The Consumer Price Index, the main gauge of inflation, grew at 4.9 percent in August – the slowest pace in 14 months. It has been on the decline for four consecutive months and the speed at which inflation eased went beyond economists’ boldest expectations.
Industry slowing
In contrast to the softening inflationary pressure, the risk of slower economic growth is intensifying.
In August, industrial production grew 12.8 percent, the slowest since February last year.
Among the sectors which dragged down output was the automobile industry, which used to be a major growth driver. The automobile sector fell 3.3 percent last month.
Exports, another key element of overall economic expansion, rose 21.1 percent in August, cooling down from a 22.9-percent jump a month earlier.
The slower growth came despite the government increasing export tax rebates for textiles and garments – the two sectors hardest hit by yuan appreciation and weaker demand from developed markets.

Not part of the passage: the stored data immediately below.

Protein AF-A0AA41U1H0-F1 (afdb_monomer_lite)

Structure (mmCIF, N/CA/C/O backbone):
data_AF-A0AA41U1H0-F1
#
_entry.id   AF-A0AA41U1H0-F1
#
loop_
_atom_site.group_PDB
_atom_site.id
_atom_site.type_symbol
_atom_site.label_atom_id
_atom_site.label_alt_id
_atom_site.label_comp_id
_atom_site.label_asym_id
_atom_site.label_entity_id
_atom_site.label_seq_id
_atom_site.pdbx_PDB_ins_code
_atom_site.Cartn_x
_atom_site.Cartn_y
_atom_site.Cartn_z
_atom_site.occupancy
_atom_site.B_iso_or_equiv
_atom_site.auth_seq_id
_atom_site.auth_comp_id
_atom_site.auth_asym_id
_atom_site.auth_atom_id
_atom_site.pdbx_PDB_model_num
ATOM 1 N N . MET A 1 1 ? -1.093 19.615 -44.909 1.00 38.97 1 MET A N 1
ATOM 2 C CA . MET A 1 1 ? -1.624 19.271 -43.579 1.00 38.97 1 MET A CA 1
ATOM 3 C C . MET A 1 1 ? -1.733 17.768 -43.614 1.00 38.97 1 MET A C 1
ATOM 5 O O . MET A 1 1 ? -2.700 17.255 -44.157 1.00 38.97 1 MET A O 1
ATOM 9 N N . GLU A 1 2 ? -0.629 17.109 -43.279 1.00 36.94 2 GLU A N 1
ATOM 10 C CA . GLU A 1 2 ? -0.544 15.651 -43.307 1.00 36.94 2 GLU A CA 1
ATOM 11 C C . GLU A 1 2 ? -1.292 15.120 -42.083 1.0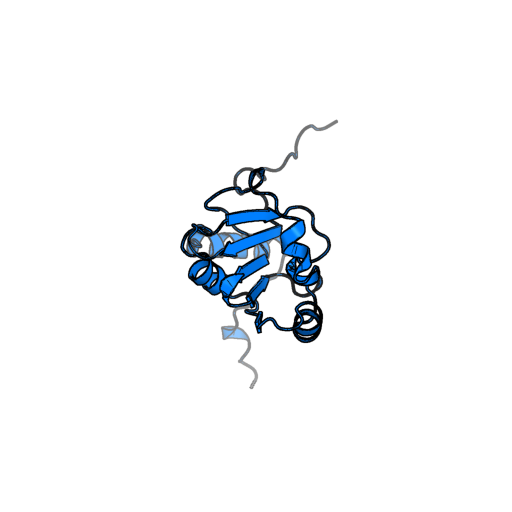0 36.94 2 GLU A C 1
ATOM 13 O O . GLU A 1 2 ? -1.038 15.604 -40.977 1.00 36.94 2 GLU A O 1
ATOM 18 N N . PRO A 1 3 ? -2.273 14.228 -42.267 1.00 50.59 3 PRO A N 1
ATOM 19 C CA . PRO A 1 3 ? -2.850 13.464 -41.184 1.00 50.59 3 PRO A CA 1
ATOM 20 C C . PRO A 1 3 ? -2.080 12.147 -41.120 1.00 50.59 3 PRO A C 1
ATOM 22 O O . PRO A 1 3 ? -2.279 11.340 -42.010 1.00 50.59 3 PRO A O 1
ATOM 25 N N . ASP A 1 4 ? -1.176 11.977 -40.159 1.00 47.00 4 ASP A N 1
ATOM 26 C CA . ASP A 1 4 ? -0.711 10.669 -39.665 1.00 47.00 4 ASP A CA 1
ATOM 27 C C . ASP A 1 4 ? 0.357 10.902 -38.588 1.00 47.00 4 ASP A C 1
ATOM 29 O O . ASP A 1 4 ? 1.455 11.348 -38.892 1.00 47.00 4 ASP A O 1
ATOM 33 N N . GLU A 1 5 ? -0.026 10.679 -37.328 1.00 45.88 5 GLU A N 1
ATOM 34 C CA . GLU A 1 5 ? 0.785 10.127 -36.222 1.00 45.88 5 GLU A CA 1
ATOM 35 C C . GLU A 1 5 ? -0.016 10.295 -34.921 1.00 45.88 5 GLU A C 1
ATOM 37 O O . GLU A 1 5 ? 0.346 11.018 -33.996 1.00 45.88 5 GLU A O 1
ATOM 42 N N . VAL A 1 6 ? -1.171 9.630 -34.845 1.00 46.84 6 VAL A N 1
ATOM 43 C CA . VAL A 1 6 ? -1.650 9.172 -33.537 1.00 46.84 6 VAL A CA 1
ATOM 44 C C . VAL A 1 6 ? -1.108 7.759 -33.423 1.00 46.84 6 VAL A C 1
ATOM 46 O O . VAL A 1 6 ? -1.767 6.797 -33.810 1.00 46.84 6 VAL A O 1
ATOM 49 N N . GLY A 1 7 ? 0.166 7.688 -33.035 1.00 42.78 7 GLY A N 1
ATOM 50 C CA . GLY A 1 7 ? 0.852 6.444 -32.734 1.00 42.78 7 GLY A CA 1
ATOM 51 C C . GLY A 1 7 ? 0.042 5.641 -31.723 1.00 42.78 7 GLY A C 1
ATOM 52 O O . GLY A 1 7 ? -0.494 6.164 -30.747 1.00 42.78 7 GLY A O 1
ATOM 53 N N . GLU A 1 8 ? -0.083 4.373 -32.049 1.00 45.38 8 GLU A N 1
ATOM 54 C CA . GLU A 1 8 ? -0.769 3.295 -31.364 1.00 45.38 8 GLU A CA 1
ATOM 55 C C . GLU A 1 8 ? -0.236 3.102 -29.928 1.00 45.38 8 GLU A C 1
ATOM 57 O O . GLU A 1 8 ? 0.648 2.295 -29.688 1.00 45.38 8 GLU A O 1
ATOM 62 N N . TYR A 1 9 ? -0.779 3.840 -28.953 1.00 47.97 9 TYR A N 1
ATOM 63 C CA . TYR A 1 9 ? -0.639 3.544 -27.512 1.00 47.97 9 TYR A CA 1
ATOM 64 C C . TYR A 1 9 ? -1.861 2.778 -26.973 1.00 47.97 9 TYR A C 1
ATOM 66 O O . TYR A 1 9 ? -2.276 2.943 -25.827 1.00 47.97 9 TYR A O 1
ATOM 74 N N . ALA A 1 10 ? -2.510 1.984 -27.824 1.00 52.25 10 ALA A N 1
ATOM 75 C CA . ALA A 1 10 ? -3.662 1.182 -27.443 1.00 52.25 10 ALA A CA 1
ATOM 76 C C . ALA A 1 10 ? -3.175 -0.199 -26.997 1.00 52.25 10 ALA A C 1
ATOM 78 O O . ALA A 1 10 ? -2.810 -1.004 -27.843 1.00 52.25 10 ALA A O 1
ATOM 79 N N . ASP A 1 11 ? -3.110 -0.435 -25.681 1.00 50.31 11 ASP A N 1
ATOM 80 C CA . ASP A 1 11 ? -3.753 -1.610 -25.052 1.00 50.31 11 ASP A CA 1
ATOM 81 C C . ASP A 1 11 ? -3.364 -1.839 -23.581 1.00 50.31 11 ASP A C 1
ATOM 83 O O . ASP A 1 11 ? -3.979 -2.677 -22.920 1.00 50.31 11 ASP A O 1
ATOM 87 N N . GLU A 1 12 ? -2.428 -1.080 -23.006 1.00 49.78 12 GLU A N 1
ATOM 88 C CA . GLU A 1 12 ? -2.228 -1.086 -21.552 1.00 49.78 12 GLU A CA 1
ATOM 89 C C . GLU A 1 12 ? -2.773 0.207 -20.943 1.00 49.78 12 GLU A C 1
ATOM 91 O O . GLU A 1 12 ? -2.351 1.289 -21.352 1.00 49.78 12 GLU A O 1
ATOM 96 N N . PRO A 1 13 ? -3.747 0.137 -20.010 1.00 51.28 13 PRO A N 1
ATOM 97 C CA . PRO A 1 13 ? -4.160 1.333 -19.296 1.00 51.28 13 PRO A CA 1
ATOM 98 C C . PRO A 1 13 ? -2.927 1.914 -18.610 1.00 51.28 13 PRO A C 1
ATOM 100 O O . PRO A 1 13 ? -2.172 1.155 -17.993 1.00 51.28 13 PRO A O 1
ATOM 103 N N . ASP A 1 14 ? -2.751 3.237 -18.705 1.00 57.66 14 ASP A N 1
ATOM 104 C CA . ASP A 1 14 ? -1.719 3.938 -17.943 1.00 57.66 14 ASP A CA 1
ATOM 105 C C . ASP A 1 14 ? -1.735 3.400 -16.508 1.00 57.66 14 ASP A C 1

China’s urban fixed-asset investment increased 27.4 percent in the first eight months, keeping a stable growth momentum. But analysts said this was mainly bolstered by the demand created by the May 12 earthquake in Sichuan Province.
On the other hand, domestic consumption looks robust. Retail sales in August jumped 23.2 percent, slightly up from the July figure which saw the fastest rise since 1996.
However, the rest of the year may see a downturn with no new strong selling points, like the housing and automobile sectors of the past, to boost growth.
All figures now seem to point in one direction °?- that the government should take concrete steps to sustain economic growth. Huang Yiping, an economist with Citigroup, said the CPI which fell below 5 percent in August could help shift the balance of policy concerns toward growth.
Sops may work
“The probability of a policy reversal may rise significantly in the coming months, as global economic conditions continue to deteriorate and domestic corporate sectors increasingly feel the impact of growth slowdown,” said Huang.
“Although the People’s Bank of China has so far maintained its bias toward tight monetary policies, it has introduced a number of measures to fine-tune trade policies as well in recent months,” he added.
The analyst said that the central bank’s steps include expansion of credit quota, slowdown of currency appreciation and increases in export tax rebates.
“This shift in policy concerns should be reinforced to keep the CPI at a healthy level,” Huang noted.
But there is a major hurdle in the way of a complete turnaround as producer prices, the factory-gate inflation measure, also keep going up.
The Producer Price Index in August soared to 10.1 percent, the highest in 12 years. Rising factory-gate costs are generally passed on to the end users, but this may in turn affect consumer prices, analysts said.
Economists suggest China should continue with its fine-tuning measures for the time being. Relaxing the credit quota, slowing down yuan appreciation and selected reduction of tax burden could go a long way to boost the economy.